The realloc function deallocates the old object pointed to by ptr and returns a pointer to a new object that has the size specified by size.

If realloc() returns a pointer to NULL, no new object is created and the old object remains unchanged at its address in memory.


Optionally, to make the "pseudo-reallocating" behavior almost perfect, it is possible that the new object, after the deallocation of the old object is done (if it happens), is allocated back at the same address in memory where the old object was stored.

The realloc function returns a pointer to the new object (which may have the same value as a pointer to the old object), or a null pointer if the new object has not been allocated.

In this case, there are logically two data copying processes in realloc(), one time into a buffer object and later back to the place of where the original old object was stored. The buffer object is deallocated after the execution of realloc()is completed.


The pointer of ptr which first is used for pointing to the old object should not be used for the returned pointer. If the call statement to realloc() looks like this:

ptr = realloc(ptr,size);

then you usually have a memory leak if the reallocation fails because you just overwrote the pointer to the old memory with a null pointer. If you don't have another pointer that points to it, you've leaked the memory.
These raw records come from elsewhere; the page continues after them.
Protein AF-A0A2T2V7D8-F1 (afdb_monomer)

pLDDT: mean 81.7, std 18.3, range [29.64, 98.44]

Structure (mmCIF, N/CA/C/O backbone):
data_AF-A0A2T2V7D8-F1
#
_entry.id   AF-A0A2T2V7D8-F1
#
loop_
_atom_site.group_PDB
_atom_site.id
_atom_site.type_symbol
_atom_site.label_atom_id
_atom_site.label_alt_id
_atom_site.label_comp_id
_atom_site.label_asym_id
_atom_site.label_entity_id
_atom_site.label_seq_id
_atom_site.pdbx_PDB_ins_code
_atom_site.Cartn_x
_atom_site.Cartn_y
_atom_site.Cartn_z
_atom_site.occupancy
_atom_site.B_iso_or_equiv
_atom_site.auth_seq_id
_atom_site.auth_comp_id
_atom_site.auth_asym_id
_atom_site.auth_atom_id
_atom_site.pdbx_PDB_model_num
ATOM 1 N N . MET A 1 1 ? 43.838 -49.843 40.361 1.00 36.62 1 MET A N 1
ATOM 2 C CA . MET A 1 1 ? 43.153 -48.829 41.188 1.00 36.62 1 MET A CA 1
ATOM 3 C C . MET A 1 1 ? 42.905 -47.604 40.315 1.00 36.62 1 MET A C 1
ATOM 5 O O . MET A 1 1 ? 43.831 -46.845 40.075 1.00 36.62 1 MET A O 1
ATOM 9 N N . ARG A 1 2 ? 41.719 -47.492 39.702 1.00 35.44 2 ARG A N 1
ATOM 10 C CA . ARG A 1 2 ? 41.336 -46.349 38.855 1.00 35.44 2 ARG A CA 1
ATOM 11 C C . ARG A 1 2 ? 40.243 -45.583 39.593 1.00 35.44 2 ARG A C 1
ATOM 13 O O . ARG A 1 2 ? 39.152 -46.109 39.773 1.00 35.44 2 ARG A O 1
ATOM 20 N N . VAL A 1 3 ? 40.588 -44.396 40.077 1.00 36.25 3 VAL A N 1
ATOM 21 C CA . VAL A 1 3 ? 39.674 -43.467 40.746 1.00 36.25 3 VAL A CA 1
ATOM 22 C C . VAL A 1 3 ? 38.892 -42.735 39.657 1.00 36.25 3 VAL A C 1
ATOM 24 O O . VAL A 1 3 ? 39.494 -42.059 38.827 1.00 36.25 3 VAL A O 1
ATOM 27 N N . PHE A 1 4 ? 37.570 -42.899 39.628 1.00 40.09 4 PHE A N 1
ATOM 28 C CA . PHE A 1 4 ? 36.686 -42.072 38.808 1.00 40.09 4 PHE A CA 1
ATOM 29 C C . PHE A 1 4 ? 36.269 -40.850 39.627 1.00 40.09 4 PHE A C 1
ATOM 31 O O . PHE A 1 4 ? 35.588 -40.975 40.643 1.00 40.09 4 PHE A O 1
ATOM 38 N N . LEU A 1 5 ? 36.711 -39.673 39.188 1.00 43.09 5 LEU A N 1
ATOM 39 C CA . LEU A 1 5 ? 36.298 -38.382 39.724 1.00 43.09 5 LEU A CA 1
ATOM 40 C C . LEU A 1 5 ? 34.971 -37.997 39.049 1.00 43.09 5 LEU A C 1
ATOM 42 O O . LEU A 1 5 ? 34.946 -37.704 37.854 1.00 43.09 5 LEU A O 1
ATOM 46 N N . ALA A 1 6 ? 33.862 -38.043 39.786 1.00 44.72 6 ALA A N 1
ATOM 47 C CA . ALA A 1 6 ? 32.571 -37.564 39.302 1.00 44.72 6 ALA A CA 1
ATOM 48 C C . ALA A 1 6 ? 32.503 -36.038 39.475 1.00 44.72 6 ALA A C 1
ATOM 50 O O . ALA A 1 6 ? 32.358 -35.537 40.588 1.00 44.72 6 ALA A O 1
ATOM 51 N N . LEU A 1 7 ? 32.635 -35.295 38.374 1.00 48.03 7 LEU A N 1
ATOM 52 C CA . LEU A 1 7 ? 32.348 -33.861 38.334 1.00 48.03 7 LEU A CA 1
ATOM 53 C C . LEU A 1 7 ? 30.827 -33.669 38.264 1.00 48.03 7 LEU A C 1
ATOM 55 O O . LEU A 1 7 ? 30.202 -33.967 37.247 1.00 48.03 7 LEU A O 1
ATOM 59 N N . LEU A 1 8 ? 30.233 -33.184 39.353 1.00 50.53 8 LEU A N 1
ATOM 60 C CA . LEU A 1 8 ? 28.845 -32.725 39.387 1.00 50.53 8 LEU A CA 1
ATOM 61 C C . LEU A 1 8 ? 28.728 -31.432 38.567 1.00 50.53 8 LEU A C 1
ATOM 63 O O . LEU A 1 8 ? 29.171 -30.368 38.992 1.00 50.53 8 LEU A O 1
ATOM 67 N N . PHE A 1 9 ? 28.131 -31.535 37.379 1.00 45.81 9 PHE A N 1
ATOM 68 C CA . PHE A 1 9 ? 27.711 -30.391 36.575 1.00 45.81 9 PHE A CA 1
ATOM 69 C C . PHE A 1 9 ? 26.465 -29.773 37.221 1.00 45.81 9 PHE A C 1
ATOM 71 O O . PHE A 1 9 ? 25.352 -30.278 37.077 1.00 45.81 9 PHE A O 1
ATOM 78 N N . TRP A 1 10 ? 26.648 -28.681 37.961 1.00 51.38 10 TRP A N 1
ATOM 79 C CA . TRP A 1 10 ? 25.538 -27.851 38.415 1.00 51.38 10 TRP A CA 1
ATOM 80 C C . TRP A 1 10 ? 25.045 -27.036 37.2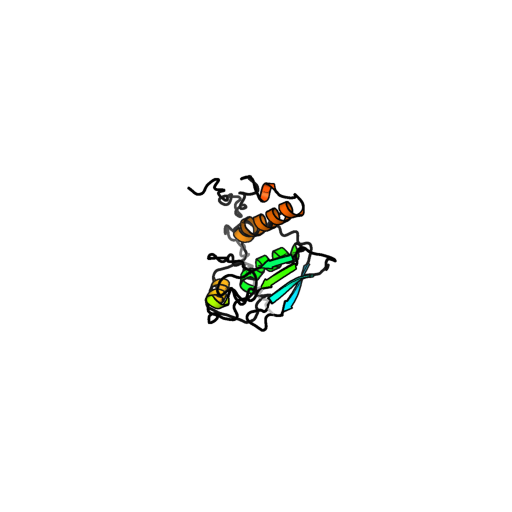17 1.00 51.38 10 TRP A C 1
ATOM 82 O O . TRP A 1 10 ? 25.643 -26.030 36.838 1.00 51.38 10 TRP A O 1
ATOM 92 N N . ALA A 1 11 ? 23.982 -27.509 36.567 1.00 51.25 11 ALA A N 1
ATOM 93 C CA . ALA A 1 11 ? 23.285 -26.732 35.556 1.00 51.25 11 ALA A CA 1
ATOM 94 C C . ALA A 1 11 ? 22.624 -25.532 36.248 1.00 51.25 11 ALA A C 1
ATOM 96 O O . ALA A 1 11 ? 21.611 -25.671 36.934 1.00 51.25 11 ALA A O 1
ATOM 97 N N . CYS A 1 12 ? 23.225 -24.355 36.093 1.00 49.31 12 CYS A N 1
ATOM 98 C CA . CYS A 1 12 ? 22.565 -23.097 36.393 1.00 49.31 12 CYS A CA 1
ATOM 99 C C . CYS A 1 12 ? 21.455 -22.933 35.345 1.00 49.31 12 CYS A C 1
ATOM 101 O O . CYS A 1 12 ? 21.730 -22.632 34.184 1.00 49.31 12 CYS A O 1
ATOM 103 N N . LEU A 1 13 ? 20.209 -23.221 35.726 1.00 54.06 13 LEU A N 1
ATOM 104 C CA . LEU A 1 13 ? 19.029 -22.840 34.955 1.00 54.06 13 LEU A CA 1
ATOM 105 C C . LEU A 1 13 ? 18.985 -21.311 34.942 1.00 54.06 13 LEU A C 1
ATOM 107 O O . LEU A 1 13 ? 18.427 -20.686 35.840 1.00 54.06 13 LEU A O 1
ATOM 111 N N . SER A 1 14 ? 19.623 -20.696 33.948 1.00 56.97 14 SER A N 1
ATOM 112 C CA . SER A 1 14 ? 19.372 -19.300 33.624 1.00 56.97 14 SER A CA 1
ATOM 113 C C . SER A 1 14 ? 17.919 -19.201 33.181 1.00 56.97 14 SER A C 1
ATOM 115 O O . SER A 1 14 ? 17.577 -19.570 32.059 1.00 56.97 14 SER A O 1
ATOM 117 N N . SER A 1 15 ? 17.054 -18.746 34.086 1.00 52.91 15 SER A N 1
ATOM 118 C CA . SER A 1 15 ? 15.715 -18.289 33.743 1.00 52.91 15 SER A CA 1
ATOM 119 C C . SER A 1 15 ? 15.850 -17.266 32.621 1.00 52.91 15 SER A C 1
ATOM 121 O O . SER A 1 15 ? 16.438 -16.199 32.800 1.00 52.91 15 SER A O 1
ATOM 123 N N . CYS A 1 16 ? 15.363 -17.622 31.438 1.00 45.12 16 CYS A N 1
ATOM 124 C CA . CYS A 1 16 ? 15.202 -16.686 30.342 1.00 45.12 16 CYS A CA 1
ATOM 125 C C . CYS A 1 16 ? 14.047 -15.765 30.752 1.00 45.12 16 CYS A C 1
ATOM 127 O O . CYS A 1 16 ? 12.885 -16.142 30.621 1.00 45.12 16 CYS A O 1
ATOM 129 N N . ASN A 1 17 ? 14.351 -14.614 31.354 1.00 48.28 17 ASN A N 1
ATOM 130 C CA . ASN A 1 17 ? 13.342 -13.577 31.529 1.00 48.28 17 ASN A CA 1
ATOM 131 C C . ASN A 1 17 ? 12.948 -13.108 30.126 1.00 48.28 17 ASN A C 1
ATOM 133 O O . ASN A 1 17 ? 13.795 -12.602 29.387 1.00 48.28 17 ASN A O 1
ATOM 137 N N . ALA A 1 18 ? 11.684 -13.314 29.752 1.00 57.12 18 ALA A N 1
ATOM 138 C CA . ALA A 1 18 ? 11.086 -12.569 28.655 1.00 57.12 18 ALA A CA 1
ATOM 139 C C . ALA A 1 18 ? 11.229 -11.080 29.000 1.00 57.12 18 ALA A C 1
ATOM 141 O O . ALA A 1 18 ? 10.961 -10.699 30.140 1.00 57.12 18 ALA A O 1
ATOM 142 N N . SER A 1 19 ? 11.735 -10.263 28.078 1.00 56.94 19 SER A N 1
ATOM 143 C CA . SER A 1 19 ? 11.808 -8.828 28.331 1.00 56.94 19 SER A CA 1
ATOM 144 C C . SER A 1 19 ? 10.390 -8.264 28.451 1.00 56.94 19 SER A C 1
ATOM 146 O O . SER A 1 19 ? 9.524 -8.583 27.636 1.00 56.94 19 SER A O 1
ATOM 148 N N . ASP A 1 20 ? 10.161 -7.413 29.453 1.00 62.88 20 ASP A N 1
ATOM 149 C CA . ASP A 1 20 ? 8.924 -6.633 29.640 1.00 62.88 20 ASP A CA 1
ATOM 150 C C . ASP A 1 20 ? 8.814 -5.482 28.614 1.00 62.88 20 ASP A C 1
ATOM 152 O O . ASP A 1 20 ? 8.288 -4.406 28.903 1.00 62.88 20 ASP A O 1
ATOM 156 N N . ASP A 1 21 ? 9.359 -5.663 27.410 1.00 74.56 21 ASP A N 1
ATOM 157 C CA . ASP A 1 21 ? 9.349 -4.619 26.395 1.00 74.56 21 ASP A CA 1
ATOM 158 C C . ASP A 1 21 ? 7.922 -4.431 25.874 1.00 74.56 21 ASP A C 1
ATOM 160 O O . ASP A 1 21 ? 7.276 -5.375 25.413 1.00 74.56 21 ASP A O 1
ATOM 164 N N . ILE A 1 22 ? 7.427 -3.193 25.919 1.00 73.94 22 ILE A N 1
ATOM 165 C CA . ILE A 1 22 ? 6.140 -2.833 25.324 1.00 73.94 22 ILE A CA 1
ATOM 166 C C . ILE A 1 22 ? 6.342 -2.662 23.817 1.00 73.94 22 ILE A C 1
ATOM 168 O O . ILE A 1 22 ? 7.079 -1.779 23.372 1.00 73.94 22 ILE A O 1
ATOM 172 N N . TYR A 1 23 ? 5.675 -3.493 23.020 1.00 79.00 23 TYR A N 1
ATOM 173 C CA . TYR A 1 23 ? 5.708 -3.431 21.560 1.00 79.00 23 TYR A CA 1
ATOM 174 C C . TYR A 1 23 ? 4.403 -2.876 20.992 1.00 79.00 23 TYR A C 1
ATOM 176 O O . TYR A 1 23 ? 3.323 -2.992 21.576 1.00 79.00 23 TYR A O 1
ATOM 184 N N . GLY A 1 24 ? 4.525 -2.235 19.827 1.00 77.44 24 GLY A N 1
ATOM 185 C CA . GLY A 1 24 ? 3.383 -1.694 19.099 1.00 77.44 24 GLY A CA 1
ATOM 186 C C . GLY A 1 24 ? 2.406 -2.785 18.641 1.00 77.44 24 GLY A C 1
ATOM 187 O O . GLY A 1 24 ? 2.781 -3.959 18.568 1.00 77.44 24 GLY A O 1
ATOM 188 N N . PRO A 1 25 ? 1.168 -2.398 18.286 1.00 86.88 25 PRO A N 1
ATOM 189 C CA . PRO A 1 25 ? 0.151 -3.330 17.820 1.00 86.88 25 PRO A CA 1
ATOM 190 C C . PRO A 1 25 ? 0.643 -4.244 16.690 1.00 86.88 25 PRO A C 1
ATOM 192 O O . PRO A 1 25 ? 1.201 -3.785 15.687 1.00 86.88 25 PRO A O 1
ATOM 195 N N . ALA A 1 26 ? 0.383 -5.545 16.820 1.00 88.81 26 ALA A N 1
ATOM 196 C CA . ALA A 1 26 ? 0.614 -6.500 15.743 1.00 88.81 26 ALA A CA 1
ATOM 197 C C . ALA A 1 26 ? -0.391 -6.293 14.596 1.00 88.81 26 ALA A C 1
ATOM 199 O O . ALA A 1 26 ? -1.510 -5.827 14.816 1.00 88.81 26 ALA A O 1
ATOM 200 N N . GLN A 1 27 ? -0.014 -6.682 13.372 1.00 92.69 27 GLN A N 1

Therefore, it is usually better to use a variant on:

void *new_space = realloc(ptr, new_size);
if (new_space == NULL)
{
     /* …handle out of memory condition… */
     /* ptr is still valid and points to the previously allocated data */
     return; /* Or otherwise do not continue to the following code */
}
ptr = new_space;
size = new_size;

Note that according to what I´ve said above, the address may be the same as before the call to realloc().


To make sure that memory management is really happening that way, we can try this experiment:

#include <stdio.h>
#include <stdlib.h>

int main(void)
{
    size_t length1 = 4;
    size_t length2 = 2;

    int *ptr1 = malloc(sizeof(*ptr1) * length1);
    if(ptr1 == NULL)
    {
         printf("The object could not be allocated!\n");
         return 1;
    }  

    printf("value (not address) of ptr1 before realloc(): %p\n", (void *)ptr1);

    ptr1 = realloc(ptr1,length2);

    if(ptr1 == NULL)
    {
         printf("No new object allocated. Old object remains!\n");
         return 1;
    }

    printf("value (not address) of ptr1 after realloc(): %p\n", (void *)ptr1);

    free(ptr1);

    return 0;
}

At my try it gave the output of:

value (not address) of ptr1 before realloc(): 0x1db4010
value (not address) of ptr1 after realloc(): 0x1db4010

So, the address stored in ptr1 after the use of realloc() is equivalent to before the call of it.

Additional Notes:

  • realloc() acts as malloc() when ptr is a NULL pointer:
int *ptr = NULL;
size_t length = 4;
ptr = realloc(ptr,sizeof(*ptr) * length);

shall have the same effect as,

int *ptr;
size_t length = 4;
ptr = malloc(sizeof(*ptr) * length);

If ptr is a null pointer, the realloc function behaves like the malloc function for the specified size.

But, in my personal opinion, you should not first allocate dynamic storage by the use of realloc(). I recommend that you always use malloc() or another allocating memory management function instead. It may cause some difficulties to future readers.


  • You should not use realloc(ptr,0) as substitution for free(ptr) to deallocate the dynamic memory because it is implementation-defined whether the old object is really deallocated or not.

If size is zero and memory for the new object is not allocated, it is implementation-defined whether the old object is deallocated. If the old object is not deallocated, its value shall be unchanged.

Always use free() to deallocate a dynamically allocated object.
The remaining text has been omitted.